Collected data entries
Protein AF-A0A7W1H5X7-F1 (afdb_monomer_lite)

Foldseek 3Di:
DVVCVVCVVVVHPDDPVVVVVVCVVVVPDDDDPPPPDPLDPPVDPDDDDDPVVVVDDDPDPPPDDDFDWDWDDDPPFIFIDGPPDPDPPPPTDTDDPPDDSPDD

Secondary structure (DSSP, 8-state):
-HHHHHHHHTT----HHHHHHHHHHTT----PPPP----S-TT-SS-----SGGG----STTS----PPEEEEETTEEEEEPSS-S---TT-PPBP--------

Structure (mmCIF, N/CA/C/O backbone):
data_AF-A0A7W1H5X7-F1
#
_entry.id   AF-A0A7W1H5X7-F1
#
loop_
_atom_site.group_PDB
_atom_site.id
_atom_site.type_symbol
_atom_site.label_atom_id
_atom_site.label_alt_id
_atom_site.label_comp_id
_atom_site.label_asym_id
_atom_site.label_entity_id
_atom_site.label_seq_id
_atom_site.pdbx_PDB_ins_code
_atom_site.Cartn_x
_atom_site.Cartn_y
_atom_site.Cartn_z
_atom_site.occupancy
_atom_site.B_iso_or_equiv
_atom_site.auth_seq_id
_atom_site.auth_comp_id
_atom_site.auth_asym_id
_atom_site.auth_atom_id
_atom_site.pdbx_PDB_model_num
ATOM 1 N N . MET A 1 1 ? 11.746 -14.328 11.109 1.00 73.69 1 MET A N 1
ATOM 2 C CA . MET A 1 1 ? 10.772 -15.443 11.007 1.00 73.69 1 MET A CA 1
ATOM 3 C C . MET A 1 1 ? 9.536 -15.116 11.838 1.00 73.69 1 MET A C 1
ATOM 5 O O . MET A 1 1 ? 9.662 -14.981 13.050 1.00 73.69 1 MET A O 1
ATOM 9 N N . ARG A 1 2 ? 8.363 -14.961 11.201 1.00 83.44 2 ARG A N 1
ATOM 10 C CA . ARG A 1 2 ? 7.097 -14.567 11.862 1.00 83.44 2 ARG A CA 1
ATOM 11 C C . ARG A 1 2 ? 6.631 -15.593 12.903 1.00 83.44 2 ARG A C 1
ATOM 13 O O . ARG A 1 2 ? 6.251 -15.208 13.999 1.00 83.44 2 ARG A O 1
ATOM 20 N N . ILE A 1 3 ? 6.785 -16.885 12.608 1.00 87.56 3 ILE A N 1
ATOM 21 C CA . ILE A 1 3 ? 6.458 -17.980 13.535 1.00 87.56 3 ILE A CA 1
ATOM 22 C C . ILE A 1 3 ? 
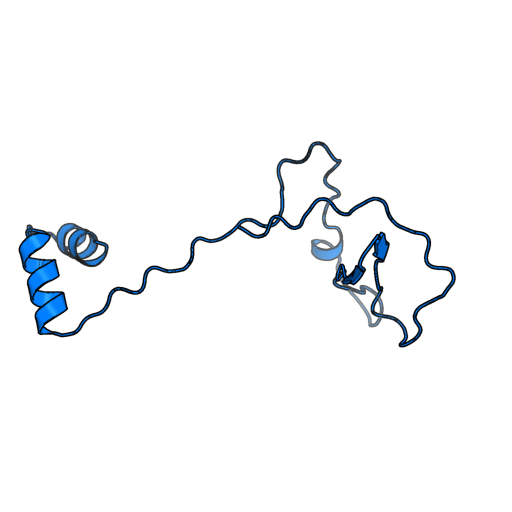7.325 -17.938 14.800 1.00 87.56 3 ILE A C 1
ATOM 24 O O . ILE A 1 3 ? 6.811 -18.059 15.902 1.00 87.56 3 ILE A O 1
ATOM 28 N N . THR A 1 4 ? 8.635 -17.697 14.682 1.00 89.25 4 THR A N 1
ATOM 29 C CA . THR A 1 4 ? 9.510 -17.590 15.864 1.00 89.25 4 THR A CA 1
ATOM 30 C C . THR A 1 4 ? 9.141 -16.397 16.750 1.00 89.25 4 THR A C 1
ATOM 32 O O . THR A 1 4 ? 9.204 -16.511 17.970 1.00 89.25 4 THR A O 1
ATOM 35 N N . ALA A 1 5 ? 8.745 -15.266 16.157 1.00 88.31 5 ALA A N 1
ATOM 36 C CA . ALA A 1 5 ? 8.278 -14.101 16.910 1.00 88.31 5 ALA A CA 1
ATOM 37 C C . ALA A 1 5 ? 6.955 -14.387 17.643 1.00 88.31 5 ALA A C 1
ATOM 39 O O . ALA A 1 5 ? 6.812 -14.031 18.809 1.00 88.31 5 ALA A O 1
ATOM 40 N N . GLU A 1 6 ? 6.027 -15.087 16.990 1.00 90.69 6 GLU A N 1
ATOM 41 C CA . GLU A 1 6 ? 4.760 -15.513 17.593 1.00 90.69 6 GLU A CA 1
ATOM 42 C C . GLU A 1 6 ? 4.974 -16.503 18.750 1.00 90.69 6 GLU A C 1
ATOM 44 O O . GLU A 1 6 ? 4.414 -16.322 19.828 1.00 90.69 6 GLU A O 1
ATOM 49 N N . LEU A 1 7 ? 5.848 -17.502 18.578 1.00 92.06 7 LEU A N 1
ATOM 50 C CA . LEU A 1 7 ? 6.194 -18.452 19.642 1.00 92.06 7 LEU A CA 1
ATOM 51 C C . LEU A 1 7 ? 6.812 -17.746 20.857 1.00 92.06 7 LEU A C 1
ATOM 53 O O . LEU A 1 7 ? 6.456 -18.055 21.991 1.00 92.06 7 LEU A O 1
ATOM 57 N N . ARG A 1 8 ? 7.673 -16.748 20.627 1.00 90.75 8 ARG A N 1
ATOM 58 C CA . ARG A 1 8 ? 8.241 -15.921 21.703 1.00 90.75 8 ARG A CA 1
ATOM 59 C C . ARG A 1 8 ? 7.185 -15.089 22.423 1.00 90.75 8 ARG A C 1
ATOM 61 O O . ARG A 1 8 ? 7.245 -14.991 23.642 1.00 90.75 8 ARG A O 1
ATOM 68 N N . ARG A 1 9 ? 6.201 -14.534 21.704 1.00 91.62 9 ARG A N 1
ATOM 69 C CA . ARG A 1 9 ? 5.076 -13.803 22.316 1.00 91.62 9 ARG A CA 1
ATOM 70 C C . ARG A 1 9 ? 4.250 -14.700 23.242 1.00 91.62 9 ARG A C 1
ATOM 72 O O . ARG A 1 9 ? 3.758 -14.236 24.259 1.00 91.62 9 ARG A O 1
ATOM 79 N N . ARG A 1 10 ? 4.153 -15.992 22.922 1.00 93.00 10 ARG A N 1
ATOM 80 C CA . ARG A 1 10 ? 3.506 -17.016 23.758 1.00 93.00 10 ARG A CA 1
ATOM 81 C C . ARG A 1 10 ? 4.397 -17.541 24.895 1.00 93.00 10 ARG A C 1
ATOM 83 O O . ARG A 1 10 ? 4.055 -18.539 25.514 1.00 93.00 10 ARG A O 1
ATOM 90 N N . GLY A 1 11 ? 5.551 -16.917 25.145 1.00 92.38 11 GLY A N 1
ATOM 91 C CA . GLY A 1 11 ? 6.478 -17.305 26.213 1.00 92.38 11 GLY A CA 1
ATOM 92 C C . GLY A 1 11 ? 7.403 -18.478 25.873 1.00 92.38 11 GLY A C 1
ATOM 93 O O . GLY A 1 11 ? 8.171 -18.918 26.723 1.00 92.38 11 GLY A O 1
ATOM 94 N N . MET A 1 12 ? 7.386 -18.987 24.637 1.00 90.19 12 MET A N 1
ATOM 95 C CA . MET A 1 12 ? 8.258 -20.091 24.235 1.00 90.19 12 MET
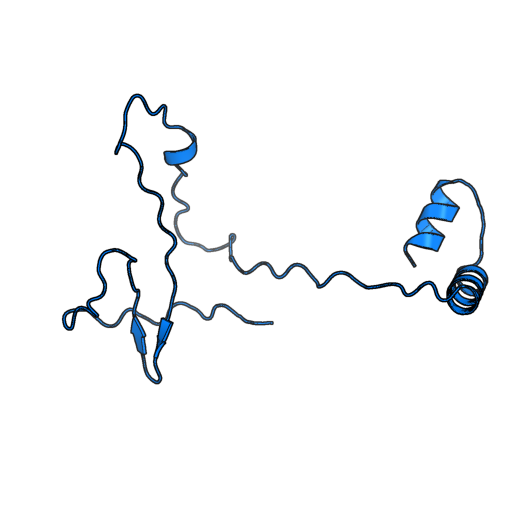 A CA 1
ATOM 96 C C . MET A 1 12 ? 9.603 -19.570 23.713 1.00 90.19 12 MET A C 1
ATOM 98 O O . MET A 1 12 ? 9.707 -18.999 22.621 1.00 90.19 12 MET A O 1
ATOM 102 N N . LEU A 1 13 ? 10.670 -19.825 24.472 1.00 88.06 13 LEU A N 1
ATOM 103 C CA . LEU A 1 13 ? 12.055 -19.550 24.079 1.00 88.06 13 LEU A CA 1
ATOM 104 C C . LEU A 1 13 ? 12.561 -20.612 23.093 1.00 88.06 13 LEU A C 1
ATOM 106 O O . LEU A 1 13 ? 13.258 -21.558 23.449 1.00 88.06 13 LEU A O 1
ATOM 110 N N . VAL A 1 14 ? 12.203 -20.454 21.816 1.00 89.62 14 VAL A N 1
ATOM 111 C CA . VAL A 1 14 ? 12.619 -21.372 20.743 1.00 89.62 14 VAL A CA 1
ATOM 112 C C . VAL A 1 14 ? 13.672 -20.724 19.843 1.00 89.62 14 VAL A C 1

§ WORK REQUIRED:
Every line from the line containing "ATOM 51 C C" through the last line above is to be printed exactly. Pictures are not copied.

§ PROBLEM SOLUTION:
ATOM 51 C C . LEU A 1 7 ? 6.812 -17.746 20.857 1.00 92.06 7 LEU A C 1
ATOM 53 O O . LEU A 1 7 ? 6.456 -18.055 21.991 1.00 92.06 7 LEU A O 1
ATOM 57 N N . ARG A 1 8 ? 7.673 -16.748 20.627 1.00 90.75 8 ARG A N 1
ATOM 58 C CA . ARG A 1 8 ? 8.241 -15.921 21.703 1.00 90.75 8 ARG A CA 1
ATOM 59 C C . ARG A 1 8 ? 7.185 -15.089 22.423 1.00 90.75 8 ARG A C 1
ATOM 61 O O . ARG A 1 8 ? 7.245 -14.991 23.642 1.00 90.75 8 ARG A O 1
ATOM 68 N N . ARG A 1 9 ? 6.201 -14.534 21.704 1.00 91.62 9 ARG A N 1
ATOM 69 C CA . ARG A 1 9 ? 5.076 -13.803 22.316 1.00 91.62 9 ARG A CA 1
ATOM 70 C C . ARG A 1 9 ? 4.250 -14.700 23.242 1.00 91.62 9 ARG A C 1
ATOM 72 O O . ARG A 1 9 ? 3.758 -14.236 24.259 1.00 91.62 9 ARG A O 1
ATOM 79 N N . ARG A 1 10 ? 4.153 -15.992 22.922 1.00 93.00 10 ARG A N 1
ATOM 80 C CA . ARG A 1 10 ? 3.506 -17.016 23.758 1.00 93.00 10 ARG A CA 1
ATOM 81 C C . ARG A 1 10 ? 4.397 -17.541 24.895 1.00 93.00 10 ARG A C 1
ATOM 83 O O . ARG A 1 10 ? 4.055 -18.539 25.514 1.00 93.00 10 ARG A O 1
ATOM 90 N N . GLY A 1 11 ? 5.551 -16.917 25.145 1.00 92.38 11 GLY A N 1
ATOM 91 C CA . GLY A 1 11 ? 6.478 -17.305 26.213 1.00 92.38 11 GLY A CA 1
ATOM 92 C C . GLY A 1 11 ? 7.403 -18.478 25.873 1.00 92.38 11 GLY A C 1
ATOM 93 O O . GLY A 1 11 ? 8.171 -18.918 26.723 1.00 92.38 11 GLY A O 1
ATOM 94 N N . MET A 1 12 ? 7.386 -18.987 24.637 1.00 90.19 12 MET A N 1
ATOM 95 C CA . MET A 1 12 ? 8.258 -20.091 24.235 1.00 90.19 12 MET
 A CA 1
ATOM 96 C C . MET A 1 12 ? 9.603 -19.570 23.713 1.00 90.19 12 MET A C 1
ATOM 98 O O . MET A 1 12 ? 9.707 -18.999 22.621 1.00 90.19 12 MET A O 1
ATOM 102 N N . LEU A 1 13 ? 10.670 -19.825 24.472 1.00 88.06 13 LEU A N 1
ATOM 103 C CA . LEU A 1 13 ? 12.055 -19.550 24.079 1.00 88.06 13 LEU A CA 1
ATOM 104 C C . LEU A 1 13 ? 12.561 -20.612 23.093 1.00 88.06 13 LEU A C 1
ATOM 106 O O . LEU A 1 13 ? 13.258 -21.558 23.449 1.00 88.06 13 LEU A O 1
ATOM 110 N N . VAL A 1 14 ? 12.203 -20.454 21.816 1.00 89.62 14 VAL A N 1
ATOM 111 C CA . VAL A 1 14 ? 12.619 -21.372 20.743 1.00 89.62 14 VAL A CA 1
ATOM 112 C C . VAL A 1 14 ? 13.672 -20.724 19.843 1.00 89.62 14 VAL A C 1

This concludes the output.